Every line in the records below with the string "backbone" is to be copied out.

- Items listed in a dataset:
+---+

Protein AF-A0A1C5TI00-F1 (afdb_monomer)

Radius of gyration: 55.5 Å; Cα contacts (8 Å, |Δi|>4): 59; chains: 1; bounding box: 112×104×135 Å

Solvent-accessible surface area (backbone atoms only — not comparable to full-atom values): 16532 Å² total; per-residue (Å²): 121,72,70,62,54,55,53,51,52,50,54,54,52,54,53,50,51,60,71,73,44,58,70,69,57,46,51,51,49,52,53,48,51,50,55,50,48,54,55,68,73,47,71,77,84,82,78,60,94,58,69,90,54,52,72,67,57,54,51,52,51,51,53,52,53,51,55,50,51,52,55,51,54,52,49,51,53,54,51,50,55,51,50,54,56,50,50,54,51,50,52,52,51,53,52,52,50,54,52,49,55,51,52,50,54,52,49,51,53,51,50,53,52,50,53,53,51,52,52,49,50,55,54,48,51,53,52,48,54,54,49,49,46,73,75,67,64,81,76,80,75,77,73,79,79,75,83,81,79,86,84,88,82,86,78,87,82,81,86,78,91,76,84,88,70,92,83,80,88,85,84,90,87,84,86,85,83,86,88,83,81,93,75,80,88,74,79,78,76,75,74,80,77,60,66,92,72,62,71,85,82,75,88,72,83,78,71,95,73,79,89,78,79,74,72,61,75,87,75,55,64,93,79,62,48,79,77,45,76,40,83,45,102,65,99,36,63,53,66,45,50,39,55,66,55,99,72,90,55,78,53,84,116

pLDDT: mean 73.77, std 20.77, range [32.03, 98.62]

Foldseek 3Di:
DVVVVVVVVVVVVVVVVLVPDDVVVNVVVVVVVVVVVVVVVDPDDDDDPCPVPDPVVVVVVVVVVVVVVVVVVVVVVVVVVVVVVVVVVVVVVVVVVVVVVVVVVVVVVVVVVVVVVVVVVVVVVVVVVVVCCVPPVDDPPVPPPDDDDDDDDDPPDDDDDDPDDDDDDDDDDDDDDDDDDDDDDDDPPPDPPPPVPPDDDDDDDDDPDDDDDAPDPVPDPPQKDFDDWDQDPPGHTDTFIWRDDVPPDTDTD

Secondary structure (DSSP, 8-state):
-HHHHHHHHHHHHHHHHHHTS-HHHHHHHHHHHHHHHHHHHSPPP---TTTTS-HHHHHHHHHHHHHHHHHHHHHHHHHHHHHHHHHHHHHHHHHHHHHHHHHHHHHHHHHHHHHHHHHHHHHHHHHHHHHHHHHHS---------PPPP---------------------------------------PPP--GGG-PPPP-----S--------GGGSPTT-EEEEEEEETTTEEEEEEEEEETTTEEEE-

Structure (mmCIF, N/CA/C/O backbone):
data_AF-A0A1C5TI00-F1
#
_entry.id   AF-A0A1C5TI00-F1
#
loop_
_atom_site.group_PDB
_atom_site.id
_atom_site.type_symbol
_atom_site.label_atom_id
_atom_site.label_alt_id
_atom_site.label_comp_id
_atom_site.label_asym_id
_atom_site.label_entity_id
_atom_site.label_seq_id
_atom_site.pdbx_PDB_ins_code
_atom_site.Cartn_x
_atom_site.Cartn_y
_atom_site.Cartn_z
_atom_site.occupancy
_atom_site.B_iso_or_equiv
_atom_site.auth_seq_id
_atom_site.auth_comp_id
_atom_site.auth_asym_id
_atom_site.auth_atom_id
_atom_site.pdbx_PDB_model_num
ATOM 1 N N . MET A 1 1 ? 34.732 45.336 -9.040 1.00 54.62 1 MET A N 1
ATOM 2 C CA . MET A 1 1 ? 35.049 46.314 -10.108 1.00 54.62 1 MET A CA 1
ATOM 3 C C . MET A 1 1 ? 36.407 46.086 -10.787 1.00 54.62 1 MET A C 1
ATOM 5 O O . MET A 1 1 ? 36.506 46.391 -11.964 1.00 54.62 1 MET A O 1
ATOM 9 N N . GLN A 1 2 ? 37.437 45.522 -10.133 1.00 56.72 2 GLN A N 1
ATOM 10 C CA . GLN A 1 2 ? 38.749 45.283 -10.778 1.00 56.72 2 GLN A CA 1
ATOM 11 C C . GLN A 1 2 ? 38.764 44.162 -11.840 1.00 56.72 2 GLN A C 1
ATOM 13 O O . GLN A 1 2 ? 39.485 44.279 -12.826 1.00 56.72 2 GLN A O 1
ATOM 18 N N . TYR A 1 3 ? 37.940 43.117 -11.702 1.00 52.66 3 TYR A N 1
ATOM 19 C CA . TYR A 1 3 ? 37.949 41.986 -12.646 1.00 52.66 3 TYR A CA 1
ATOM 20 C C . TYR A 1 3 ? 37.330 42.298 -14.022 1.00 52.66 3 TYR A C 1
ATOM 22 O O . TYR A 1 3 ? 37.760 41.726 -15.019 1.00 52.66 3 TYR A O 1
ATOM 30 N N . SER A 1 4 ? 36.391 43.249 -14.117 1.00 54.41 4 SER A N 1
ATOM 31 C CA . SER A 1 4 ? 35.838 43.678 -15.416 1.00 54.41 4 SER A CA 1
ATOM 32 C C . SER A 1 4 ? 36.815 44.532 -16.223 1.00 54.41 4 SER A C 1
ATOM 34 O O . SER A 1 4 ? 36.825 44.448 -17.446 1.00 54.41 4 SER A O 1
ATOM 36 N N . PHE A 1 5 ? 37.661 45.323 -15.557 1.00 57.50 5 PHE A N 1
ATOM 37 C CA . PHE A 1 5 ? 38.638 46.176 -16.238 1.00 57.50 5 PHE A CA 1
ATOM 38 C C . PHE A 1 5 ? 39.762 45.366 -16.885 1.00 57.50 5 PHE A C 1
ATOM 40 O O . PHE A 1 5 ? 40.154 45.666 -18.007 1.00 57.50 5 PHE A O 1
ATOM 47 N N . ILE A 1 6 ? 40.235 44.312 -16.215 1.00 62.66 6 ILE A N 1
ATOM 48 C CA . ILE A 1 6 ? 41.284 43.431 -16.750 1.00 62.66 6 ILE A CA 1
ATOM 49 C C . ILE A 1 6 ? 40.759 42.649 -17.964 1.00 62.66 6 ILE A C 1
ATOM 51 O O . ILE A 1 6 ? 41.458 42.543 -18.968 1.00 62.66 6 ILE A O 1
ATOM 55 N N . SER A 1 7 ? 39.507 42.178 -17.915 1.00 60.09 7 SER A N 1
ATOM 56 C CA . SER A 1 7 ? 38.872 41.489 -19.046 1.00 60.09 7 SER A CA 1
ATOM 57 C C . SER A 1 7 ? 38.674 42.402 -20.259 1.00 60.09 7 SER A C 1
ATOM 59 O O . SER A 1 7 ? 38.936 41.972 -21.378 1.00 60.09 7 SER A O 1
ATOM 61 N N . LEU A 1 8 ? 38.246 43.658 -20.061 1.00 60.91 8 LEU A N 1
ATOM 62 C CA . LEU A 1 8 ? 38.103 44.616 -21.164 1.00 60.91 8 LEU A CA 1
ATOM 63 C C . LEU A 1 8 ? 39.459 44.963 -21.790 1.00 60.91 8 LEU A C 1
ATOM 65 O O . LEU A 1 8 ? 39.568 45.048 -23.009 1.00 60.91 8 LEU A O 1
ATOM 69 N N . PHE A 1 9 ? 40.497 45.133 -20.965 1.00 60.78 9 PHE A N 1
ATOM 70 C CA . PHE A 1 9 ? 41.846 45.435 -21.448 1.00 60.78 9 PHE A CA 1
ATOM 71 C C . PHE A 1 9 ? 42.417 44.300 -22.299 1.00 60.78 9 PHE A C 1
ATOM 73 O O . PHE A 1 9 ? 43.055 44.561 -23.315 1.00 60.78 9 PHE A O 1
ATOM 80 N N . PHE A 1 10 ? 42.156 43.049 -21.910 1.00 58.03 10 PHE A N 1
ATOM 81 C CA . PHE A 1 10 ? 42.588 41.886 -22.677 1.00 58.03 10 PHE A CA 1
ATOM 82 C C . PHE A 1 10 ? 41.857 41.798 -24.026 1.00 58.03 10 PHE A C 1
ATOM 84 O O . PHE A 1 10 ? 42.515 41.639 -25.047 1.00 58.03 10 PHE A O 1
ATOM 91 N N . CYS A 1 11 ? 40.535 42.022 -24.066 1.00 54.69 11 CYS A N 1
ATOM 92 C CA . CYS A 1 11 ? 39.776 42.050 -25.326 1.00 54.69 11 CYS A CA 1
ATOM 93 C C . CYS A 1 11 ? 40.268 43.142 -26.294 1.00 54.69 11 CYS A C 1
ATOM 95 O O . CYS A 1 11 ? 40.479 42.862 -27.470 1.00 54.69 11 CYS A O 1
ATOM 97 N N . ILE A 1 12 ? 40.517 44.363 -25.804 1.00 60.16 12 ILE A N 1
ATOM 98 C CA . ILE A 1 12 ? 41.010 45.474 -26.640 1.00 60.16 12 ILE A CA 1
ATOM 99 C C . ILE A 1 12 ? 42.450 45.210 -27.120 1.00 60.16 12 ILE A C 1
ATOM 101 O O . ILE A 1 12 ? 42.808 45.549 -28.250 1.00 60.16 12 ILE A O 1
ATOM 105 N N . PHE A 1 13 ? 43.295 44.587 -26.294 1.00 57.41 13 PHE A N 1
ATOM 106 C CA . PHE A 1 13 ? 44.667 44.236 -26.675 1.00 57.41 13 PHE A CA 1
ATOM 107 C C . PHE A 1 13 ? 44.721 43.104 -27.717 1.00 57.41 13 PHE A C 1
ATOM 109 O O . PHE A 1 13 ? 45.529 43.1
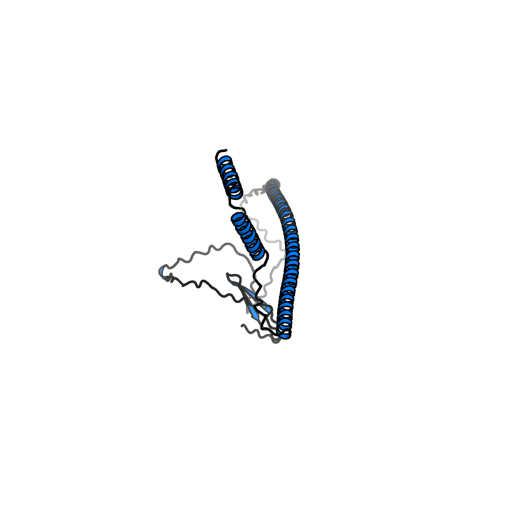59 -28.645 1.00 57.41 13 PHE A O 1
ATOM 116 N N . GLU A 1 14 ? 43.839 42.108 -27.616 1.00 59.41 14 GLU A N 1
ATOM 117 C CA . GLU A 1 14 ? 43.704 41.040 -28.615 1.00 59.41 14 GLU A CA 1
ATOM 118 C C . GLU A 1 14 ? 43.170 41.597 -29.952 1.00 59.41 14 GLU A C 1
ATOM 120 O O . GLU A 1 14 ? 43.726 41.307 -31.013 1.00 59.41 14 GLU A O 1
ATOM 125 N N . GLU A 1 15 ? 42.156 42.472 -29.915 1.00 57.75 15 GLU A N 1
ATOM 126 C CA . GLU A 1 15 ? 41.603 43.137 -31.107 1.00 57.75 15 GLU A CA 1
ATOM 127 C C . GLU A 1 15 ? 42.629 44.044 -31.805 1.00 57.75 15 GLU A C 1
ATOM 129 O O . GLU A 1 15 ? 42.771 44.008 -33.030 1.00 57.75 15 GLU A O 1
ATOM 134 N N . THR A 1 16 ? 43.401 44.823 -31.042 1.00 60.03 16 THR A N 1
ATOM 135 C CA . THR A 1 16 ? 44.456 45.690 -31.598 1.00 60.03 16 THR A CA 1
ATOM 136 C C . THR A 1 16 ? 45.639 44.898 -32.149 1.00 60.03 16 THR A C 1
ATOM 138 O O . THR A 1 16 ? 46.199 45.291 -33.173 1.00 60.03 16 THR A O 1
ATOM 141 N N . LYS A 1 17 ? 45.989 43.749 -31.554 1.00 62.22 17 LYS A N 1
ATOM 142 C CA . LYS A 1 17 ? 46.969 42.817 -32.135 1.00 62.22 17 LYS A CA 1
ATOM 143 C C . LYS A 1 17 ? 46.513 42.259 -33.479 1.00 62.22 17 LYS A C 1
ATOM 145 O O . LYS A 1 17 ? 47.327 42.183 -34.390 1.00 62.22 17 LYS A O 1
ATOM 150 N N . ILE A 1 18 ? 45.237 41.903 -33.620 1.00 59.53 18 ILE A N 1
ATOM 151 C CA . ILE A 1 18 ? 44.681 41.381 -34.879 1.00 59.53 18 ILE A CA 1
ATOM 152 C C . ILE A 1 18 ? 44.625 42.474 -35.964 1.00 59.53 18 ILE A C 1
ATOM 154 O O . ILE A 1 18 ? 44.826 42.169 -37.139 1.00 59.53 18 ILE A O 1
ATOM 158 N N . LEU A 1 19 ? 44.393 43.737 -35.583 1.00 61.31 19 LEU A N 1
ATOM 159 C CA . LEU A 1 19 ? 44.389 44.899 -36.486 1.00 61.31 19 LEU A CA 1
ATOM 160 C C . LEU A 1 19 ? 45.796 45.367 -36.908 1.00 61.31 19 LEU A C 1
ATOM 162 O O . LEU A 1 19 ? 45.939 45.941 -37.983 1.00 61.31 19 LEU A O 1
ATOM 166 N N . ASN A 1 20 ? 46.823 45.124 -36.087 1.00 64.94 20 ASN A N 1
ATOM 167 C CA . ASN A 1 20 ? 48.226 45.486 -36.355 1.00 64.94 20 ASN A CA 1
ATOM 168 C C . ASN A 1 20 ? 49.041 44.333 -36.987 1.00 64.94 20 ASN A C 1
ATOM 170 O O . ASN A 1 20 ? 50.264 44.395 -37.101 1.00 64.94 20 ASN A O 1
ATOM 174 N N . MET A 1 21 ? 48.367 43.247 -37.359 1.00 71.12 21 MET A N 1
ATOM 175 C CA . MET A 1 21 ? 48.954 42.062 -37.978 1.00 71.12 21 MET A CA 1
ATOM 176 C C . MET A 1 21 ? 48.943 42.206 -39.510 1.00 71.12 21 MET A C 1
ATOM 178 O O . MET A 1 21 ? 48.046 42.836 -40.070 1.00 71.12 21 MET A O 1
ATOM 182 N N . ASN A 1 22 ? 49.921 41.622 -40.210 1.00 82.94 22 ASN A N 1
ATOM 183 C CA . ASN A 1 22 ? 49.986 41.703 -41.674 1.00 82.94 22 ASN A CA 1
ATOM 184 C C . ASN A 1 22 ? 48.723 41.068 -42.301 1.00 82.94 22 ASN A C 1
ATOM 186 O O . ASN A 1 22 ? 48.271 40.015 -41.849 1.00 82.94 22 ASN A O 1
ATOM 190 N N . GLU A 1 23 ? 48.153 41.662 -43.357 1.00 82.19 23 GLU A N 1
ATOM 191 C CA . GLU A 1 23 ? 46.872 41.220 -43.949 1.00 82.19 23 GLU A CA 1
ATOM 192 C C . GLU A 1 23 ? 46.904 39.738 -44.370 1.00 82.19 23 GLU A C 1
ATOM 194 O O . GLU A 1 23 ? 45.914 39.015 -44.243 1.00 82.19 23 GLU A O 1
ATOM 199 N N . LEU A 1 24 ? 48.077 39.246 -44.782 1.00 83.44 24 LEU A N 1
ATOM 200 C CA . LEU A 1 24 ? 48.305 37.836 -45.104 1.00 83.44 24 LEU A CA 1
ATOM 201 C C . LEU A 1 24 ? 48.146 36.911 -43.883 1.00 83.44 24 LEU A C 1
ATOM 203 O O . LEU A 1 24 ? 47.552 35.836 -43.980 1.00 83.44 24 LEU A O 1
ATOM 207 N N . GLU A 1 25 ? 48.649 37.327 -42.725 1.00 83.12 25 GLU A N 1
ATOM 208 C CA . GLU A 1 25 ? 48.526 36.585 -41.469 1.00 83.12 25 GLU A CA 1
ATOM 209 C C . GLU A 1 25 ? 47.082 36.621 -40.957 1.00 83.12 25 GLU A C 1
ATOM 211 O O . GLU A 1 25 ? 46.559 35.600 -40.504 1.00 83.12 25 GLU A O 1
ATOM 216 N N . ARG A 1 26 ? 46.391 37.754 -41.139 1.00 83.81 26 ARG A N 1
ATOM 217 C CA . ARG A 1 26 ? 44.965 37.904 -40.814 1.00 83.81 26 ARG A CA 1
ATOM 218 C C . ARG A 1 26 ? 44.100 36.977 -41.655 1.00 83.81 26 ARG A C 1
ATOM 220 O O . ARG A 1 26 ? 43.261 36.254 -41.116 1.00 83.81 26 ARG A O 1
ATOM 227 N N . MET A 1 27 ? 44.350 36.914 -42.962 1.00 87.25 27 MET A N 1
ATOM 228 C CA . MET A 1 27 ? 43.676 35.956 -43.837 1.00 87.25 27 MET A CA 1
ATOM 229 C C . MET A 1 27 ? 43.984 34.501 -43.466 1.00 87.25 27 MET A C 1
ATOM 231 O O . MET A 1 27 ? 43.089 33.652 -43.506 1.00 87.25 27 MET A O 1
ATOM 235 N N . LYS A 1 28 ? 45.225 34.184 -43.083 1.00 88.56 28 LYS A N 1
ATOM 236 C CA . LYS A 1 28 ? 45.610 32.833 -42.648 1.00 88.56 28 LYS A CA 1
ATOM 237 C C . LYS A 1 28 ? 44.873 32.420 -41.372 1.00 88.56 28 LYS A C 1
ATOM 239 O O . LYS A 1 28 ? 44.380 31.297 -41.292 1.00 88.56 28 LYS A O 1
ATOM 244 N N . LEU A 1 29 ? 44.735 33.333 -40.412 1.00 86.75 29 LEU A N 1
ATOM 245 C CA . LEU A 1 29 ? 44.000 33.081 -39.175 1.00 86.75 29 LEU A CA 1
ATOM 246 C C . LEU A 1 29 ? 42.502 32.892 -39.442 1.00 86.75 29 LEU A C 1
ATOM 248 O O . LEU A 1 29 ? 41.923 31.903 -39.002 1.00 86.75 29 LEU A O 1
ATOM 252 N N . LEU A 1 30 ? 41.888 33.780 -40.231 1.00 86.75 30 LEU A N 1
ATOM 253 C CA . LEU A 1 30 ? 40.468 33.684 -40.586 1.00 86.75 30 LEU A CA 1
ATOM 254 C C . LEU A 1 30 ? 40.154 32.424 -41.401 1.00 86.75 30 LEU A C 1
ATOM 256 O O . LEU A 1 30 ? 39.133 31.782 -41.171 1.00 86.75 30 LEU A O 1
ATOM 260 N N . SER A 1 31 ? 41.026 32.039 -42.334 1.00 88.75 31 SER A N 1
ATOM 261 C CA . SER A 1 31 ? 40.862 30.792 -43.093 1.00 88.75 31 SER A CA 1
ATOM 262 C C . SER A 1 31 ? 41.056 29.550 -42.219 1.00 88.75 31 SER A C 1
ATOM 264 O O . SER A 1 31 ? 40.319 28.581 -42.383 1.00 88.75 31 SER A O 1
ATOM 266 N N . SER A 1 32 ? 41.981 29.578 -41.255 1.00 89.50 32 SER A N 1
ATOM 267 C CA . SER A 1 32 ? 42.137 28.507 -40.264 1.00 89.50 32 SER A CA 1
ATOM 268 C C . SER A 1 32 ? 40.921 28.398 -39.343 1.00 89.50 32 SER A C 1
ATOM 270 O O . SER A 1 32 ? 40.451 27.293 -39.091 1.00 89.50 32 SER A O 1
ATOM 272 N N . ALA A 1 33 ? 40.384 29.527 -38.874 1.00 88.62 33 ALA A N 1
ATOM 273 C CA . ALA A 1 33 ? 39.188 29.572 -38.037 1.00 88.62 33 ALA A CA 1
ATOM 274 C C . ALA A 1 33 ? 37.954 29.044 -38.783 1.00 88.62 33 ALA A C 1
ATOM 276 O O . ALA A 1 33 ? 37.197 28.258 -38.225 1.00 88.62 33 ALA A O 1
ATOM 277 N N . ARG A 1 34 ? 37.787 29.398 -40.067 1.00 88.00 34 ARG A N 1
ATOM 278 C CA . ARG A 1 34 ? 36.729 28.828 -40.920 1.00 88.00 34 ARG A CA 1
ATOM 279 C C . ARG A 1 34 ? 36.874 27.316 -41.074 1.00 88.00 34 ARG A C 1
ATOM 281 O O . ARG A 1 34 ? 35.899 26.613 -40.874 1.00 88.00 34 ARG A O 1
ATOM 288 N N . LYS A 1 35 ? 38.084 26.808 -41.328 1.00 88.81 35 LYS A N 1
ATOM 289 C CA . LYS A 1 35 ? 38.342 25.359 -41.422 1.00 88.81 35 LYS A CA 1
ATOM 290 C C . LYS A 1 35 ? 38.102 24.611 -40.110 1.00 88.81 35 LYS A C 1
ATOM 292 O O . LYS A 1 35 ? 37.697 23.457 -40.142 1.00 88.81 35 LYS A O 1
ATOM 297 N N . LEU A 1 36 ? 38.399 25.226 -38.965 1.00 84.94 36 LEU A N 1
ATOM 298 C CA . LEU A 1 36 ? 38.090 24.655 -37.650 1.00 84.94 36 LEU A CA 1
ATOM 299 C C . LEU A 1 36 ? 36.582 24.609 -37.425 1.00 84.94 36 LEU A C 1
ATOM 301 O O . LEU A 1 36 ? 36.062 23.556 -37.083 1.00 84.94 36 LEU A O 1
ATOM 305 N N . LYS A 1 37 ? 35.888 25.706 -37.733 1.00 86.81 37 LYS A N 1
ATOM 306 C CA . LYS A 1 37 ? 34.430 25.771 -37.674 1.00 86.81 37 LYS A CA 1
ATOM 307 C C . LYS A 1 37 ? 33.770 24.732 -38.587 1.00 86.81 37 LYS A C 1
ATOM 309 O O . LYS A 1 37 ? 32.891 24.016 -38.146 1.00 86.81 37 LYS A O 1
ATOM 314 N N . GLU A 1 38 ? 34.254 24.571 -39.816 1.00 86.81 38 GLU A N 1
ATOM 315 C CA . GLU A 1 38 ? 33.779 23.532 -40.740 1.00 86.81 38 GLU A CA 1
ATOM 316 C C . GLU A 1 38 ? 33.992 22.113 -40.186 1.00 86.81 38 GLU A C 1
ATOM 318 O O . GLU A 1 38 ? 33.184 21.232 -40.448 1.00 86.81 38 GLU A O 1
ATOM 323 N N . ARG A 1 39 ? 35.052 21.874 -39.403 1.00 82.38 39 ARG A N 1
ATOM 324 C CA . ARG A 1 39 ? 35.281 20.578 -38.737 1.00 82.38 39 ARG A CA 1
ATOM 325 C C . ARG A 1 39 ? 34.386 20.365 -37.521 1.00 82.38 39 ARG A C 1
ATOM 327 O O . ARG A 1 39 ? 34.082 19.222 -37.218 1.00 82.38 39 ARG A O 1
ATOM 334 N N . GLU A 1 40 ? 34.012 21.430 -36.820 1.00 83.69 40 GLU A N 1
ATOM 335 C CA . GLU A 1 40 ? 33.059 21.382 -35.705 1.00 83.69 40 GLU A CA 1
ATOM 336 C C . GLU A 1 40 ? 31.618 21.211 -36.209 1.00 83.69 40 GLU A C 1
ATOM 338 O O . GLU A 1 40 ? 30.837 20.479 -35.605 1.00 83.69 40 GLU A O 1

+---+

- Answer to this task:
Solvent-accessible surface area (backbone atoms only — not comparable to full-atom values): 16532 Å² total; per-residue (Å²): 121,72,70,62,54,55,53,51,52,50,54,54,52,54,53,50,51,60,71,73,44,58,70,69,57,46,51,51,49,52,53,48,51,50,55,50,48,54,55,68,73,47,71,77,84,82,78,60,94,58,69,90,54,52,72,67,57,54,51,52,51,51,53,52,53,51,55,50,51,52,55,51,54,52,49,51,53,54,51,50,55,51,50,54,56,50,50,54,51,50,52,52,51,53,52,52,50,54,52,49,55,51,52,50,54,52,49,51,53,51,50,53,52,50,53,53,51,52,52,49,50,55,54,48,51,53,52,48,54,54,49,49,46,73,75,67,64,81,76,80,75,77,73,79,79,75,83,81,79,86,84,88,82,86,78,87,82,81,86,78,91,76,84,88,70,92,83,80,88,85,84,90,87,84,86,85,83,86,88,83,81,93,75,80,88,74,79,78,76,75,74,80,77,60,66,92,72,62,71,85,82,75,88,72,83,78,71,95,73,79,89,78,79,74,72,61,75,87,75,55,64,93,79,62,48,79,77,45,76,40,83,45,102,65,99,36,63,53,66,45,50,39,55,66,55,99,72,90,55,78,53,84,116
Structure (mmCIF, N/CA/C/O backbone):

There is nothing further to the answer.